Hello, i work on an old Project with VS2008; .Net 2.x and Infragistics 8.2 (not possible to upgrade the Project at the Moment!). I use the calender info and fill the appointments and owner structure via dataset from a SQL Server 2008 R2 database. I store my additional Infos i Need in a csv-list in the datakey and handle additional Relations on the database via stored procs, that proof on insert, update and delete what to do. So if i have a appointment on a day for several 'owner', my sp handels this on the database and i also catch the 'close' of the appointment Dialog to create the additional appointments in the calender info collection. This works fine for me. But i have a Problem with this if the appointment should be a recurrence!
My wish: take the reccurence-pattern (ex. 10 daily recurrence) and create 10 appointments in the database with a flag that they belong to a 'reccurence' and a relations-table for this recurrende (say rec 1).
But how Looks the structure i must build, if i create my appointment-collection from the database?
I never load all appointments, so I mostly don't load the root appointment!
What is the best way to use the Recurrence2003 Dialog with all the work infragistcs allready done?
Should i sign each appointment-recurence as variance?
Thanks
Patric
Hi Patric,
The recurrences are built each time, not stored separately. And the recurrence information should come from the root appointment.
Hi Michael,
one last question:
If i Close the reccurence-Dialog it create a reccurrence-object for the appointment and the appointment belong to the appointment-collection of the calenderInfo-object (so i can bound the same collection to week-view, day-view, ...). In the views i see the appointments of the collection and also the (new) reccurring appointments but the reccurring appointments are not part of the appointment-collection!
Where hold the calenderInfo the reccurring-appointments? Or are they build each time by the 'Reccurring-engine'?
Last question, i promise.
I think that given the scenario, this sounds like a suitable workaround to try.
Since you already store the additional information in the datakey, you may as well utilize it where you can.

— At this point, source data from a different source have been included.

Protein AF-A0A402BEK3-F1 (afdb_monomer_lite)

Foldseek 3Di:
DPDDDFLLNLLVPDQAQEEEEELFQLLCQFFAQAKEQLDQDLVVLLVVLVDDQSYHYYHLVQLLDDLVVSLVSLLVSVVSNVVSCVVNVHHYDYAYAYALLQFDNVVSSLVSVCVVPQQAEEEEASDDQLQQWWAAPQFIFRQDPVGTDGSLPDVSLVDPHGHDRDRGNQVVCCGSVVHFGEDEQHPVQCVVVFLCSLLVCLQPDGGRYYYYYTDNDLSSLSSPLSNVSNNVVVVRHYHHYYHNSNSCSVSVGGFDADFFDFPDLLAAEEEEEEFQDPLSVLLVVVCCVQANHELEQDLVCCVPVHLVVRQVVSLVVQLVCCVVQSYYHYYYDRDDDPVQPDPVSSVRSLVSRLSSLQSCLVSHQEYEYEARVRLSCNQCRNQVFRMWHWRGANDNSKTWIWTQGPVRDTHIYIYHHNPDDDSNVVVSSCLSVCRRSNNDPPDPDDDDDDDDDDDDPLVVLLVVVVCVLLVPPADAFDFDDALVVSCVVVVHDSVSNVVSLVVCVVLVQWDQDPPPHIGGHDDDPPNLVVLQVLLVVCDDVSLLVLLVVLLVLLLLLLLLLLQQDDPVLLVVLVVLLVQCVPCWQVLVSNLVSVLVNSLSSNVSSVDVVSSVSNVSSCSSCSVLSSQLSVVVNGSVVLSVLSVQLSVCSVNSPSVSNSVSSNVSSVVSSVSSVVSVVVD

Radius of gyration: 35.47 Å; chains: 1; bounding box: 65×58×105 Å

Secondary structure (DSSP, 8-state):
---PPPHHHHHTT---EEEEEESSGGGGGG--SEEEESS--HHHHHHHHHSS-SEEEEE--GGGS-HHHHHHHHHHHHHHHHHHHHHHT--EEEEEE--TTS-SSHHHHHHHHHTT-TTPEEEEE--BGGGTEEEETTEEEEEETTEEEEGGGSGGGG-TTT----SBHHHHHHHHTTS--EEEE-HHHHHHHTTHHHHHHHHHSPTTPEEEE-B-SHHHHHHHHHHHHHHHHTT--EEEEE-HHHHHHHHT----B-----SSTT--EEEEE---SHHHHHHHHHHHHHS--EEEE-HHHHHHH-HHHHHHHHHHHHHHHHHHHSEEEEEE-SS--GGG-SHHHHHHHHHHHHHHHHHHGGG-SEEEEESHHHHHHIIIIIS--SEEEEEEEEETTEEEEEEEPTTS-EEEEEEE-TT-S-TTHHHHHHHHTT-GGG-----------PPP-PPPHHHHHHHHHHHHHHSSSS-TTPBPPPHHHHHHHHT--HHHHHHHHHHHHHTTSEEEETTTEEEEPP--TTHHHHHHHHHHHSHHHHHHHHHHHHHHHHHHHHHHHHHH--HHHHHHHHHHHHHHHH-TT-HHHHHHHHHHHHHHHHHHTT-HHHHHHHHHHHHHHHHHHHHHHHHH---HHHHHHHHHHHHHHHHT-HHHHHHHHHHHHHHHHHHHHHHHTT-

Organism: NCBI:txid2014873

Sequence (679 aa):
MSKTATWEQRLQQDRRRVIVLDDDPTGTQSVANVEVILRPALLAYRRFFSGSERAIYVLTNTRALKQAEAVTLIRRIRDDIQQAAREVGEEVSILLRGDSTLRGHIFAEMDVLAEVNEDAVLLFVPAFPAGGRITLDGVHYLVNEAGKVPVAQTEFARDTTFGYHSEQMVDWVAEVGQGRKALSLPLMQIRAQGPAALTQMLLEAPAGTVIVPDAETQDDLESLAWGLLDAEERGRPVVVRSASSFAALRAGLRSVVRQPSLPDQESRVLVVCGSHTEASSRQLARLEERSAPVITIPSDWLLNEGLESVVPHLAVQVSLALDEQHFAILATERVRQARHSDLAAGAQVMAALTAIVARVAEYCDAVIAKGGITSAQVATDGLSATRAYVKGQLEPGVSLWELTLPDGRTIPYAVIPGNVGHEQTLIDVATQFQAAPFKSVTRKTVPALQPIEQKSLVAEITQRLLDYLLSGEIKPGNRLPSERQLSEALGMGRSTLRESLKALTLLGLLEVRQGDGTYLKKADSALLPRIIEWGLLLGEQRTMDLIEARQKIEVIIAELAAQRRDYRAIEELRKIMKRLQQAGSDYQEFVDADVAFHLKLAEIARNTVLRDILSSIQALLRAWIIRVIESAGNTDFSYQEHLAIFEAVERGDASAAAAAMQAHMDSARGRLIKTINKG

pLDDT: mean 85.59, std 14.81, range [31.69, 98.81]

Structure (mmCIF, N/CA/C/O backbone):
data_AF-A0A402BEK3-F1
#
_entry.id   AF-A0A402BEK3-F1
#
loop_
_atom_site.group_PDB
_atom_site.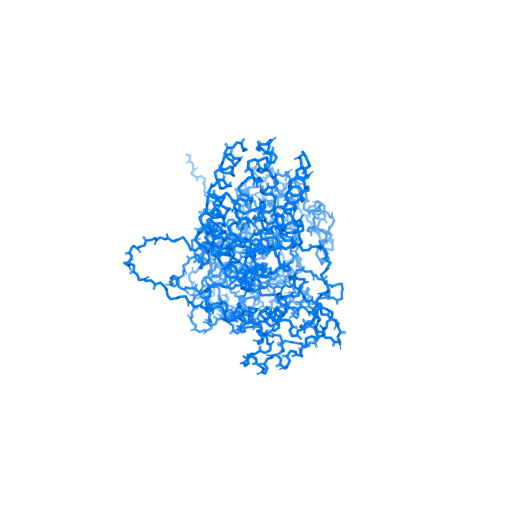id
_atom_site.type_symbol
_atom_site.label_atom_id
_atom_site.label_alt_id
_atom_site.label_comp_id
_atom_site.label_asym_id
_atom_site.label_entity_id
_atom_site.label_seq_id
_atom_site.pdbx_PDB_ins_code
_atom_site.Cartn_x
_atom_site.Cartn_y
_atom_site.Cartn_z
_atom_site.occupancy
_atom_site.B_iso_or_equiv
_atom_site.auth_seq_id
_atom_site.auth_comp_id
_atom_site.auth_asym_id
_atom_site.auth_atom_id
_atom_site.pdbx_PDB_model_num
ATOM 1 N N . MET A 1 1 ? -20.301 32.953 28.572 1.00 36.12 1 MET A N 1
ATOM 2 C CA . MET A 1 1 ? -20.288 31.946 27.492 1.00 36.12 1 MET A CA 1
ATOM 3 C C . MET A 1 1 ? -19.225 30.922 27.842 1.00 36.12 1 MET A C 1
ATOM 5 O O . MET A 1 1 ? -18.046 31.241 27.768 1.00 36.12 1 MET A O 1
ATOM 9 N N . SER A 1 2 ? -19.644 29.767 28.366 1.00 39.56 2 SER A N 1
ATOM 10 C CA . SER A 1 2 ? -18.739 28.652 28.663 1.00 39.56 2 SER A CA 1
ATOM 11 C C . SER A 1 2 ? -18.065 28.228 27.358 1.00 39.56 2 SER A C 1
ATOM 13 O O . SER A 1 2 ? -18.770 28.021 26.372 1.00 39.56 2 SER A O 1
ATOM 15 N N . LYS A 1 3 ? -16.729 28.166 27.312 1.00 46.03 3 LYS A N 1
ATOM 16 C CA . LYS A 1 3 ? -16.030 27.567 26.170 1.00 46.03 3 LYS A CA 1
ATOM 17 C C . LYS A 1 3 ? -16.432 26.094 26.136 1.00 46.03 3 LYS A C 1
ATOM 19 O O . LYS A 1 3 ? -16.097 25.363 27.063 1.00 46.03 3 LYS A O 1
ATOM 24 N N . THR A 1 4 ? -17.178 25.684 25.116 1.00 66.69 4 THR A N 1
ATOM 25 C CA . THR A 1 4 ? -17.456 24.273 24.836 1.00 66.69 4 THR A CA 1
ATOM 26 C C . THR A 1 4 ? -16.112 23.551 24.755 1.00 66.69 4 THR A C 1
ATOM 28 O O . THR A 1 4 ? -15.236 23.987 24.007 1.00 66.69 4 THR A O 1
ATOM 31 N N . ALA A 1 5 ? -15.904 22.532 25.589 1.00 76.31 5 ALA A N 1
ATOM 32 C CA . ALA A 1 5 ? -14.653 21.782 25.591 1.00 76.31 5 ALA A CA 1
ATOM 33 C C . ALA A 1 5 ? -14.456 21.092 24.228 1.00 76.31 5 ALA A C 1
ATOM 35 O O . ALA A 1 5 ? -15.433 20.650 23.624 1.00 76.31 5 ALA A O 1
ATOM 36 N N . THR A 1 6 ? -13.219 21.048 23.725 1.00 86.56 6 THR A N 1
ATOM 37 C CA . THR A 1 6 ? -12.896 20.408 22.434 1.00 86.56 6 THR A CA 1
ATOM 38 C C . THR A 1 6 ? -12.556 18.935 22.620 1.00 86.56 6 THR A C 1
ATOM 40 O O . THR A 1 6 ? -12.222 18.499 23.727 1.00 86.56 6 THR A O 1
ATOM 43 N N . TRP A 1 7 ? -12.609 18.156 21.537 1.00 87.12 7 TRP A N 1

Let us know how it turns out for you!
my idea is a Little different. Since i don't Need the whole functionality of the reccurrence appointment (i only Need the Dialog for the mass-Generation of the same appointment with different Dates and a fixed end-date), i will 'Hook' on the 'OK' Button of the 'Reccurrence-Dialog' and catch the Pattern of the reccurrenc (daily, weekly monthly; the occurence [x-time, ...] and the end-date or number of reccurrences). Then i calculate the appointments in the database as 'Appointments' and as 'Members that belong to a reccurrence' (simple table with two keys!). After the Dialog is closed, i reload the appointments for the calender info.
In the calender info i catch the 'BeforeAppointmentChange' Event and check, if this is part of a 'Reccurrence-Collection' (i have my own flag in the DataKey') i Show a Dialog where the user can select
1. 'Change only this appointment' --> no longer member of the Reccurence-Colection so delete the entry in the relation table and the hint in the DataKey and open the Appointment-Dialog
2. Delete the whole Reccurence-Collection --> delete each entry in the relation table and the corresponding appointment(s)
Since i don't store the reccurence rule, the user can't Change the reccurrece patern and Regenerate all the appointments (for this he must delete the old one and create a new one). So i don't Need to know how to build a recurrence object and init the Dialog with an existing structure! I always build a new one.
I know, it's a Little dirty.
Do you think it's too dirty?
I think the best course you could take is to actually compile our source code. This would allow you to stick breakpoints in it and debug along to follow the code's flow.
After taking a quick look at our code, I would probably start by placing a breakpoint somewhere in the Appointment's constructor. That way I could see where each instance of an Appointment is actually created.